Circuit Mechanisms of Cortical Synchronizations

皮质同步的电路机制

• 批准号: 7459551
• 负责人: Brendon O Watson
• 金额: $ 4.95万
• 依托单位: COLUMBIA UNIVERSITY HEALTH SCIENCES
• 依托单位国家: 美国
• 财政年份: 2005
• 资助国家: 美国
• 起止时间: 2005-07-01 至 2009-06-30
• 项目状态: 已结题
• 来源: https://reporter.nih.gov/project-details/7459551
• 关键词: Ablation; Action Potentials; Affect; Brain; Cells; Characteristics; Class; Complex; Computer information processing; Cortical Synchronization; Disruption; Elements; Epilepsy; Fire - disasters; Generations; Individual; Lasers; Lead; Learning; Motor output; Neocortex; Neurons; Neurophysiology - biologic function; Numbers; Optical Methods; Participant; Pattern; Population; Purpose; Role playing therapy; Sensory; Series; Stereotyping; Structure; Testing; Time; Training; base; ilium; member; millisecond; nervous system disorder; neural information processing; novel; relating to nervous system; research study; spatiotemporal; two-photon

DESCRIPTION (provided by applicant): The proposed studies are aimed at elucidating the cellular mechanisms within cortex that lead to the generation of UP states. UP states are a distinct type of synchronous activation of neuronal ensembles in mammalian brain in which groups of neurons are synchronously depolarized for hundreds of milliseconds and fire action potentials during that time. They have been associated with neural function such a sensory input and motor output. As importantly, the ensemble of neurons participating in an UP state appears to be stable, in that the same local group of cells fires in the same sequence on repeated occasions. The stereotyped spatiotemporal dynamics of these neural ensembles suggest that they may arise from underlying neuronal connectivity patterns that are critical for their organization and function. However, much remains to be learned about how these UP states are triggered or maintained. This application tests the hypothesis that neurons that are members of UP state ensembles are themselves critical for triggering and maintaining their own synchronous depolarization. We propose a series of stimulation and ablation studies to test this hypothesis. Given the possibility that these neural ensembles likely represent modular elements critical in cortical function, their disruption may lead to disorganization of neural activity as is observed in a number of neurological disorders including epilepsy.
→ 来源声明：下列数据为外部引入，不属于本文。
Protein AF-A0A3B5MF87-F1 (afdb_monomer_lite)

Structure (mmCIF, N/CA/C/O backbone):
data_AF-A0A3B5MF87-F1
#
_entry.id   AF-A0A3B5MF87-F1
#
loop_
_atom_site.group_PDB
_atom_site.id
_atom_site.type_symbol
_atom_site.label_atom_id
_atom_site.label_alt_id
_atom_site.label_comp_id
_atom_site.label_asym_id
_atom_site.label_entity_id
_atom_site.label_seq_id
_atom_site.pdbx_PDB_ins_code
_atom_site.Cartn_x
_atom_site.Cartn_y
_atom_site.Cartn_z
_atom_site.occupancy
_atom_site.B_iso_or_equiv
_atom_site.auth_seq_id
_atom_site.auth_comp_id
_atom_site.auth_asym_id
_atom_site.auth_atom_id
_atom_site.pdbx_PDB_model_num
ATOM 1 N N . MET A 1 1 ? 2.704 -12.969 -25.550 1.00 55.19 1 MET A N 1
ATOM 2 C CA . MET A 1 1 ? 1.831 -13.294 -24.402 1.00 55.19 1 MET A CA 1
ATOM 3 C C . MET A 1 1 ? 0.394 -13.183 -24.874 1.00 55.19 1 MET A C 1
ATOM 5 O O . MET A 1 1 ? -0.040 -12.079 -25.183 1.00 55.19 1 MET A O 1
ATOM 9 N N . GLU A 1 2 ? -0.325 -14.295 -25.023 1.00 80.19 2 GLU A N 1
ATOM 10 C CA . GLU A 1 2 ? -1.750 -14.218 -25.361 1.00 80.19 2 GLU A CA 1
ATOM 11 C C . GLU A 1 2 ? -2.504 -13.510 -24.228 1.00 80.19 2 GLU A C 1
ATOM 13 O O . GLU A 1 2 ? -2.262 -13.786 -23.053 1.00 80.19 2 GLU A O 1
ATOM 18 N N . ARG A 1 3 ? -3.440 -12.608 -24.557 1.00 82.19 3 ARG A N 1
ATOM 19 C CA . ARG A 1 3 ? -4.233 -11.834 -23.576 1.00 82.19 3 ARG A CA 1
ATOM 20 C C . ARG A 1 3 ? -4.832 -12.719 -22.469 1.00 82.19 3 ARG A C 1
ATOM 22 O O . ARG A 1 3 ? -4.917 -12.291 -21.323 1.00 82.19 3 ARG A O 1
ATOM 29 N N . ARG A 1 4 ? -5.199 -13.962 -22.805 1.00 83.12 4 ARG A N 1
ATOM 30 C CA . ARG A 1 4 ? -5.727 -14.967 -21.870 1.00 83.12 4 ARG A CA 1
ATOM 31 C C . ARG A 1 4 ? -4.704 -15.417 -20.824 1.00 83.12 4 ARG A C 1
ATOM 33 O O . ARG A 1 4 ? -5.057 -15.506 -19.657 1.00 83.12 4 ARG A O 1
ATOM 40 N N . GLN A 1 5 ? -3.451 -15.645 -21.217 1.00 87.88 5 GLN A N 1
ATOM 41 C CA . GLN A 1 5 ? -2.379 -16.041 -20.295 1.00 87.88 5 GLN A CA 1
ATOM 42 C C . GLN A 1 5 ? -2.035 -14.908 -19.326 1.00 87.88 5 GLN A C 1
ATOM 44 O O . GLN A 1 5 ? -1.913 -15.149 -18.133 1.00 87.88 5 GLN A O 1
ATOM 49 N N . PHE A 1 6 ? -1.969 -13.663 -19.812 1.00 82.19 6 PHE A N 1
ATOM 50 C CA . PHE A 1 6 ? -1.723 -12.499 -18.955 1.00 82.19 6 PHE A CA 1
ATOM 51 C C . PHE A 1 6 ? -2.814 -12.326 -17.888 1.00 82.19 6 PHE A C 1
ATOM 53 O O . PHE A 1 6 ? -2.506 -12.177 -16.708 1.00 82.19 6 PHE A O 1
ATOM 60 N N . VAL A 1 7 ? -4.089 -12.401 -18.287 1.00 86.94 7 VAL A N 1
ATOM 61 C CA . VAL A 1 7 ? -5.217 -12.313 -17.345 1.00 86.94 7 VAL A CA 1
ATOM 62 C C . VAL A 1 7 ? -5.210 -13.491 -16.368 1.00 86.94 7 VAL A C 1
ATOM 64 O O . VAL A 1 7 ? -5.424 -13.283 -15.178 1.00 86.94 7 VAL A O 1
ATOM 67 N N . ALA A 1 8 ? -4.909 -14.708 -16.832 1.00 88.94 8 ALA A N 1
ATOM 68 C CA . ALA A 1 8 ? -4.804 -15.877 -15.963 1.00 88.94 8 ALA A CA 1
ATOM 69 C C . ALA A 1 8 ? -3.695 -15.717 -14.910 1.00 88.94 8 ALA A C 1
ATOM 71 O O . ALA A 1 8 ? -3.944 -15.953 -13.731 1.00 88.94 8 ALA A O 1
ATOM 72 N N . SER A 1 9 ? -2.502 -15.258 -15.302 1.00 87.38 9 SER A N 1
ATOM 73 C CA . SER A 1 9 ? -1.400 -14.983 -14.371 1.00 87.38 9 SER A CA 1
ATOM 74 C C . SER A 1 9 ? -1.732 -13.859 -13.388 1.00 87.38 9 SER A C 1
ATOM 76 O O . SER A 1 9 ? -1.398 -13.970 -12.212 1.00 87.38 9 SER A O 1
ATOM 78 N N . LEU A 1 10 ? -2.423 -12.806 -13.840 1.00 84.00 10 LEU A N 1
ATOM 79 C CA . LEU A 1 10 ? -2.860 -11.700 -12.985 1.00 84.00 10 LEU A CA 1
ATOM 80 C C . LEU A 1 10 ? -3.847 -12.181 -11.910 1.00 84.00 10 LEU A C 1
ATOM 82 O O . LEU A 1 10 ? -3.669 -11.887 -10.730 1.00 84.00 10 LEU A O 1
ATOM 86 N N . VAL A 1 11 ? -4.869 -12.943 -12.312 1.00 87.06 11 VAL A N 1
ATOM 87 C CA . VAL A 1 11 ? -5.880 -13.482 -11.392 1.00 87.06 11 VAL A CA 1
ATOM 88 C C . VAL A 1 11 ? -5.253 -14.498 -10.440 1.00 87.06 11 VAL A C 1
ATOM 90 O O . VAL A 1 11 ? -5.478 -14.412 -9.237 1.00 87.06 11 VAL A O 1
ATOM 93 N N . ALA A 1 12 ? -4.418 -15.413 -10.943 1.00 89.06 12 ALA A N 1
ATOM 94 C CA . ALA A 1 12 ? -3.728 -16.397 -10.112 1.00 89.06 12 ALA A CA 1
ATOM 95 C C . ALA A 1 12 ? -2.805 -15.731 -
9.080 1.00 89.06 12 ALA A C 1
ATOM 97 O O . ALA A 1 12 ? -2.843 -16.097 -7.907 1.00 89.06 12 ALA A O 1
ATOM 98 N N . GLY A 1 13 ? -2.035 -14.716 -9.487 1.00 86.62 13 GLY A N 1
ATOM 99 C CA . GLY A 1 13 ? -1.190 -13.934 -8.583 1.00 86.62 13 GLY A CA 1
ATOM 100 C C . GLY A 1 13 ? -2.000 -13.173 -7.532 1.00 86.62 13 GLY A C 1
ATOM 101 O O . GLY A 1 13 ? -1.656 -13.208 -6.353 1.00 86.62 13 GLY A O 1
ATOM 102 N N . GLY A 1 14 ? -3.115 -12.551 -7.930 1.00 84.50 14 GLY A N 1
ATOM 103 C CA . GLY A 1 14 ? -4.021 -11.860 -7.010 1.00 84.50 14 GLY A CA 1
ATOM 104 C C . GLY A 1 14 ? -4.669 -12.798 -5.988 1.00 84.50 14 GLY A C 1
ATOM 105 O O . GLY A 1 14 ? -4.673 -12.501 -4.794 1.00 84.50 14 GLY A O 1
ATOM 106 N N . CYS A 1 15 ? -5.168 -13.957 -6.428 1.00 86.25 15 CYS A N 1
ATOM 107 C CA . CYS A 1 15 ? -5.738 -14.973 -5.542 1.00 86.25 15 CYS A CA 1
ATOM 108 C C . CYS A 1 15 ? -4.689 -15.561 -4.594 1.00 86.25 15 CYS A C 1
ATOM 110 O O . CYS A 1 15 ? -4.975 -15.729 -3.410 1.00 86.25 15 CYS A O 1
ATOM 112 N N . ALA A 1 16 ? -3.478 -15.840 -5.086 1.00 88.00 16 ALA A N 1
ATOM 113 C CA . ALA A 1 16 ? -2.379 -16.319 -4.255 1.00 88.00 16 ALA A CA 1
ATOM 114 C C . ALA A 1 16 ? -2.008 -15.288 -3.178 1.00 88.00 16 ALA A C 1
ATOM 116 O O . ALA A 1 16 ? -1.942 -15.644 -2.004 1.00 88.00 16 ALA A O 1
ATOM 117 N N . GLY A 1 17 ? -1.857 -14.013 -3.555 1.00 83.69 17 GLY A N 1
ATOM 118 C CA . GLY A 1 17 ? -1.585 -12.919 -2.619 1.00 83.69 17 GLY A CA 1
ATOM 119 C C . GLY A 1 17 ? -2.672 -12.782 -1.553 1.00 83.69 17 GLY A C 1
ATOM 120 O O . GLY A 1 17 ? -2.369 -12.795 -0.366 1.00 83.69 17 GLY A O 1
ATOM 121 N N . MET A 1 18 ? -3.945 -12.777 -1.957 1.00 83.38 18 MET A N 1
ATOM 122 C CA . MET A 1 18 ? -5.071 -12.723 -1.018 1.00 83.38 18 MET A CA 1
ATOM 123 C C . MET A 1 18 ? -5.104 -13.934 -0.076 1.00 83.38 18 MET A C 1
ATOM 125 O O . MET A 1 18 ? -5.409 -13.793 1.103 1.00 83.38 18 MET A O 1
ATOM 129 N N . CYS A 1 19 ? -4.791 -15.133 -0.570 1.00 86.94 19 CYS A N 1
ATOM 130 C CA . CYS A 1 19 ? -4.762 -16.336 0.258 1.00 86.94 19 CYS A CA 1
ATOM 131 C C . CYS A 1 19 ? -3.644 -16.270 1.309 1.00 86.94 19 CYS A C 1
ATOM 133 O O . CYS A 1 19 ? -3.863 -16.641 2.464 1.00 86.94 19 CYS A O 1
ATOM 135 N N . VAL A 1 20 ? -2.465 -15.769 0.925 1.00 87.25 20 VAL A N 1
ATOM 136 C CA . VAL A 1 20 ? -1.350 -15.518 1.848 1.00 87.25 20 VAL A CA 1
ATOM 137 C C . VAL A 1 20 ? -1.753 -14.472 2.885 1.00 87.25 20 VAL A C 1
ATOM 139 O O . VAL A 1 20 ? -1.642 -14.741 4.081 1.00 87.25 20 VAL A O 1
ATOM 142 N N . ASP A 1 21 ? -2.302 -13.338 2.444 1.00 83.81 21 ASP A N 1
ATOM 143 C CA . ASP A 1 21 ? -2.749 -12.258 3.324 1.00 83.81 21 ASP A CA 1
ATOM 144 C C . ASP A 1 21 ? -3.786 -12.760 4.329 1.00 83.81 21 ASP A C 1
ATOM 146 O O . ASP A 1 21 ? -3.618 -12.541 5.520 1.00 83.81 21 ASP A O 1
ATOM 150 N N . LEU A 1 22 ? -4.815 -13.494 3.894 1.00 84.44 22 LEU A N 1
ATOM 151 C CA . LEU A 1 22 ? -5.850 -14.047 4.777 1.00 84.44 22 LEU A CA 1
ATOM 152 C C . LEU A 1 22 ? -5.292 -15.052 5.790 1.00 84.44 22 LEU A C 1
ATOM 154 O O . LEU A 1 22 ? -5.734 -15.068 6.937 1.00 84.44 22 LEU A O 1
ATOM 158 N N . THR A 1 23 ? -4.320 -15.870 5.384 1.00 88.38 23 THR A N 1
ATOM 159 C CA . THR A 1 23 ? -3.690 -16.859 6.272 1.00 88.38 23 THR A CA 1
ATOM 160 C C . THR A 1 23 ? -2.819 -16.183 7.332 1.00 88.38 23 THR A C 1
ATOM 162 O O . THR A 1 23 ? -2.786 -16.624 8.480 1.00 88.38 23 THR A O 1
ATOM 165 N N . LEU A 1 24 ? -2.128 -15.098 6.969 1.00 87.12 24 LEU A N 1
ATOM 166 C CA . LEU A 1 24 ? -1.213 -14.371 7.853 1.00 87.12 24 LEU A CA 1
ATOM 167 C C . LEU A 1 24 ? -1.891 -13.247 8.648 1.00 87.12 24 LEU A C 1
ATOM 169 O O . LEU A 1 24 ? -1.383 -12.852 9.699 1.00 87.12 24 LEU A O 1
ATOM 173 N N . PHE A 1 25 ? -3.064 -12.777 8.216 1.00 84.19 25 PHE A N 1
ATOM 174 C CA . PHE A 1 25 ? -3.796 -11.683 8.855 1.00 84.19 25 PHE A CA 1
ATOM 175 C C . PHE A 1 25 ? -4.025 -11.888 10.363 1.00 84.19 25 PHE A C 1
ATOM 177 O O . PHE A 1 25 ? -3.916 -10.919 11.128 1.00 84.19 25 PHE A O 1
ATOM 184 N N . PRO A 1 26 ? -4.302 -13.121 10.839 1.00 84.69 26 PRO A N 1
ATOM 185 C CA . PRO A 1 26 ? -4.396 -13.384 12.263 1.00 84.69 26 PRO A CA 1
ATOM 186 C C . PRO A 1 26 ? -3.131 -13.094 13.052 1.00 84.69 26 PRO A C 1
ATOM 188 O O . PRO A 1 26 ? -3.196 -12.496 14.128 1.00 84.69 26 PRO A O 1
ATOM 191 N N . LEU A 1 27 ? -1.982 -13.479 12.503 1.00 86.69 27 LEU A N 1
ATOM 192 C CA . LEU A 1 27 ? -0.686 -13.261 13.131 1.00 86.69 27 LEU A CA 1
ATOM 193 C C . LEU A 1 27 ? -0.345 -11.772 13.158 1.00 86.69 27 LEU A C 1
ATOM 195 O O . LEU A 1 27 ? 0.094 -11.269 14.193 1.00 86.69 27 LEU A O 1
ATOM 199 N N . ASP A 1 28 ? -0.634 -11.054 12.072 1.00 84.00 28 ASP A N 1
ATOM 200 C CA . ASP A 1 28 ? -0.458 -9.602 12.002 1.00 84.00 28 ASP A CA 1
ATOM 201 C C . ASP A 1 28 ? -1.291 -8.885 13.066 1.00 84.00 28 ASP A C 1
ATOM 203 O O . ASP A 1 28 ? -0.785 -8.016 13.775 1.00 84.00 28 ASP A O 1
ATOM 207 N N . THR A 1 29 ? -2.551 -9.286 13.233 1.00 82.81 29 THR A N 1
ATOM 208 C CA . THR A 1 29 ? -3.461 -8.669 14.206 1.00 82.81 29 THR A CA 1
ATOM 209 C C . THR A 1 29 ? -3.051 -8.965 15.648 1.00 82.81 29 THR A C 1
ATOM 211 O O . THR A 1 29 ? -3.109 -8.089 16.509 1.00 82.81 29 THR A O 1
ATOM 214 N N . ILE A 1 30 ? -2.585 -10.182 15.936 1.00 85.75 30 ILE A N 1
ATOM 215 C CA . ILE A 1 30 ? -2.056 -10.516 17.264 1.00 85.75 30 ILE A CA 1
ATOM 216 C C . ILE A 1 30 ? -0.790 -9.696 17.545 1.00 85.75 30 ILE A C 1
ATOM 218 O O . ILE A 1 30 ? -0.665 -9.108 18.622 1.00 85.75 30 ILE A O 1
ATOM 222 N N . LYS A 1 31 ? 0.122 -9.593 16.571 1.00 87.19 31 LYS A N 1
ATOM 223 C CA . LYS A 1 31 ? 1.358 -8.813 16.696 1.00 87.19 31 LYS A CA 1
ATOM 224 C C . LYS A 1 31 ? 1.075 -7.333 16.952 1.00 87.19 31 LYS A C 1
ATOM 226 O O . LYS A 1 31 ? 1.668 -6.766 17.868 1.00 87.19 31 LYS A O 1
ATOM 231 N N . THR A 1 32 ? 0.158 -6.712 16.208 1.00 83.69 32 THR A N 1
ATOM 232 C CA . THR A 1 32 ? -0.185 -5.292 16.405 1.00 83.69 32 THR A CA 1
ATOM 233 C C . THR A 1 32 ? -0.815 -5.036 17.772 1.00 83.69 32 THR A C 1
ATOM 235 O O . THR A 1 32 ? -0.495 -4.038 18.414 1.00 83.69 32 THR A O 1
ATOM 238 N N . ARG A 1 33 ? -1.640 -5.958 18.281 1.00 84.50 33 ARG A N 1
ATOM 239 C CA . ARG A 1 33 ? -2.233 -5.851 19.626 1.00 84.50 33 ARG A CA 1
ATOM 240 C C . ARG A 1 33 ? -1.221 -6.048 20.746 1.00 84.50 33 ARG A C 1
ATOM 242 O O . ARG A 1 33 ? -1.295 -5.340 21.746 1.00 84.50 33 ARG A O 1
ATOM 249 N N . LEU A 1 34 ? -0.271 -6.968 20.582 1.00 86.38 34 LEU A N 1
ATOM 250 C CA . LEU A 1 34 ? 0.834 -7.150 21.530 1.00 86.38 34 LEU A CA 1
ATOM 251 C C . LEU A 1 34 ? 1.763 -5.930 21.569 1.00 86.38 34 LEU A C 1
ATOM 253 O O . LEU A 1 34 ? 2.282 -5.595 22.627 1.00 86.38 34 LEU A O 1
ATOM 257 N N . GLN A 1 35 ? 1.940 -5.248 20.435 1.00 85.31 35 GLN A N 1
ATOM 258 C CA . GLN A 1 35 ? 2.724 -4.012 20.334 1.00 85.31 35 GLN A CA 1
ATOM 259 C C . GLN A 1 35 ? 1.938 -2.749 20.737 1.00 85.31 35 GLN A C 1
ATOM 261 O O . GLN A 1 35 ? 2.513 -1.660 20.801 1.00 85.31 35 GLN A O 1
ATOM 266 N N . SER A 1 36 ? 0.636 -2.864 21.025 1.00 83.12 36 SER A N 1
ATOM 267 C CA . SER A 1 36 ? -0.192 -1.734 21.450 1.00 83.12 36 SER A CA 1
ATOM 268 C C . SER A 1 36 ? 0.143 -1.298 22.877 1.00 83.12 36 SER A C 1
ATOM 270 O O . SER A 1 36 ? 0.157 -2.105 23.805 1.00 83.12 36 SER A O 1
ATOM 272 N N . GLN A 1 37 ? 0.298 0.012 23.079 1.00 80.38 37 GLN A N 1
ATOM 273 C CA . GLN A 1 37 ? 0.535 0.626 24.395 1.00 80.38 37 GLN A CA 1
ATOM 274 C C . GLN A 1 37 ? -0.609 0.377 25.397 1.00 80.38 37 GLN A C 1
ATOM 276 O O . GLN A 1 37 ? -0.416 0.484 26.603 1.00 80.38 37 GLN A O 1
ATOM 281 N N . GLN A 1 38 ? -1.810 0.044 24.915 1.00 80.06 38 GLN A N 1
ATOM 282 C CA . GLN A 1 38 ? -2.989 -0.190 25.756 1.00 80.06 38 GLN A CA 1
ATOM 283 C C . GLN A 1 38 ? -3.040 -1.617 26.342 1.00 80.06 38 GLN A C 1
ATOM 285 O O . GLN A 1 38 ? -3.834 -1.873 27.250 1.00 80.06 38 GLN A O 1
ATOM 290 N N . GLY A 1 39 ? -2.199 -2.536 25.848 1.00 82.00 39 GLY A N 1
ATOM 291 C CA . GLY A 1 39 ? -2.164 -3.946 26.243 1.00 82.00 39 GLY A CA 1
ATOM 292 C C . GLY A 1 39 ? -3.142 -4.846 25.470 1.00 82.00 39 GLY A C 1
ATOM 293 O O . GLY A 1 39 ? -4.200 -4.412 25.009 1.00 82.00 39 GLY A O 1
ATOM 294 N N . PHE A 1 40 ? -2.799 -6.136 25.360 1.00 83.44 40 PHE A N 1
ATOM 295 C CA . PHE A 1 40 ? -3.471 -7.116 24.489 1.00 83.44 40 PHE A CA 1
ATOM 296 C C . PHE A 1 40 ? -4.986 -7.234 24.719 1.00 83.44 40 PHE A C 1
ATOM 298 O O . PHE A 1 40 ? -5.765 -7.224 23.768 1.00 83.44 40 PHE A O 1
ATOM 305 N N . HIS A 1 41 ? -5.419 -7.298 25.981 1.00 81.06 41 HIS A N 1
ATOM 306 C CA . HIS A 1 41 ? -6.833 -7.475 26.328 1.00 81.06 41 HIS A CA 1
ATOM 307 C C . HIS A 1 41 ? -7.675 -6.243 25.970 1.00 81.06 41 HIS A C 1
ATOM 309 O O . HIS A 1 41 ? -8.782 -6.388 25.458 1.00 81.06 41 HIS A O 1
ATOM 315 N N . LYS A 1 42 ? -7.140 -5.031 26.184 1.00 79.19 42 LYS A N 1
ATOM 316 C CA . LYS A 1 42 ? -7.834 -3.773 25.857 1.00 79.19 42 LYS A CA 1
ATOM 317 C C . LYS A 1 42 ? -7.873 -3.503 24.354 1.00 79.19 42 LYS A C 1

描述（由申请人提供）： 拟议的研究旨在阐明皮质内导致UP状态产生的细胞机制。UP状态是哺乳动物大脑中神经元集合的一种独特类型的同步激活，其中神经元组同步去极化数百毫秒，并在此期间激发动作电位。它们与感觉输入和运动输出等神经功能有关。同样重要的是，参与UP状态的神经元的集合似乎是稳定的，因为相同的局部细胞群在重复的场合以相同的顺序放电。这些神经系综的刻板时空动力学表明，它们可能源于对其组织和功能至关重要的潜在神经元连接模式。然而，关于这些UP状态是如何触发或维持的，还有很多东西需要了解。该应用程序测试的假设，即神经元的UP状态合奏的成员本身是触发和维持自己的同步去极化的关键。我们提出了一系列的刺激和消融研究来验证这一假设。考虑到这些神经系综可能代表皮质功能中至关重要的模块化元素，它们的破坏可能导致神经活动的紊乱，如在包括癫痫在内的许多神经系统疾病中所观察到的。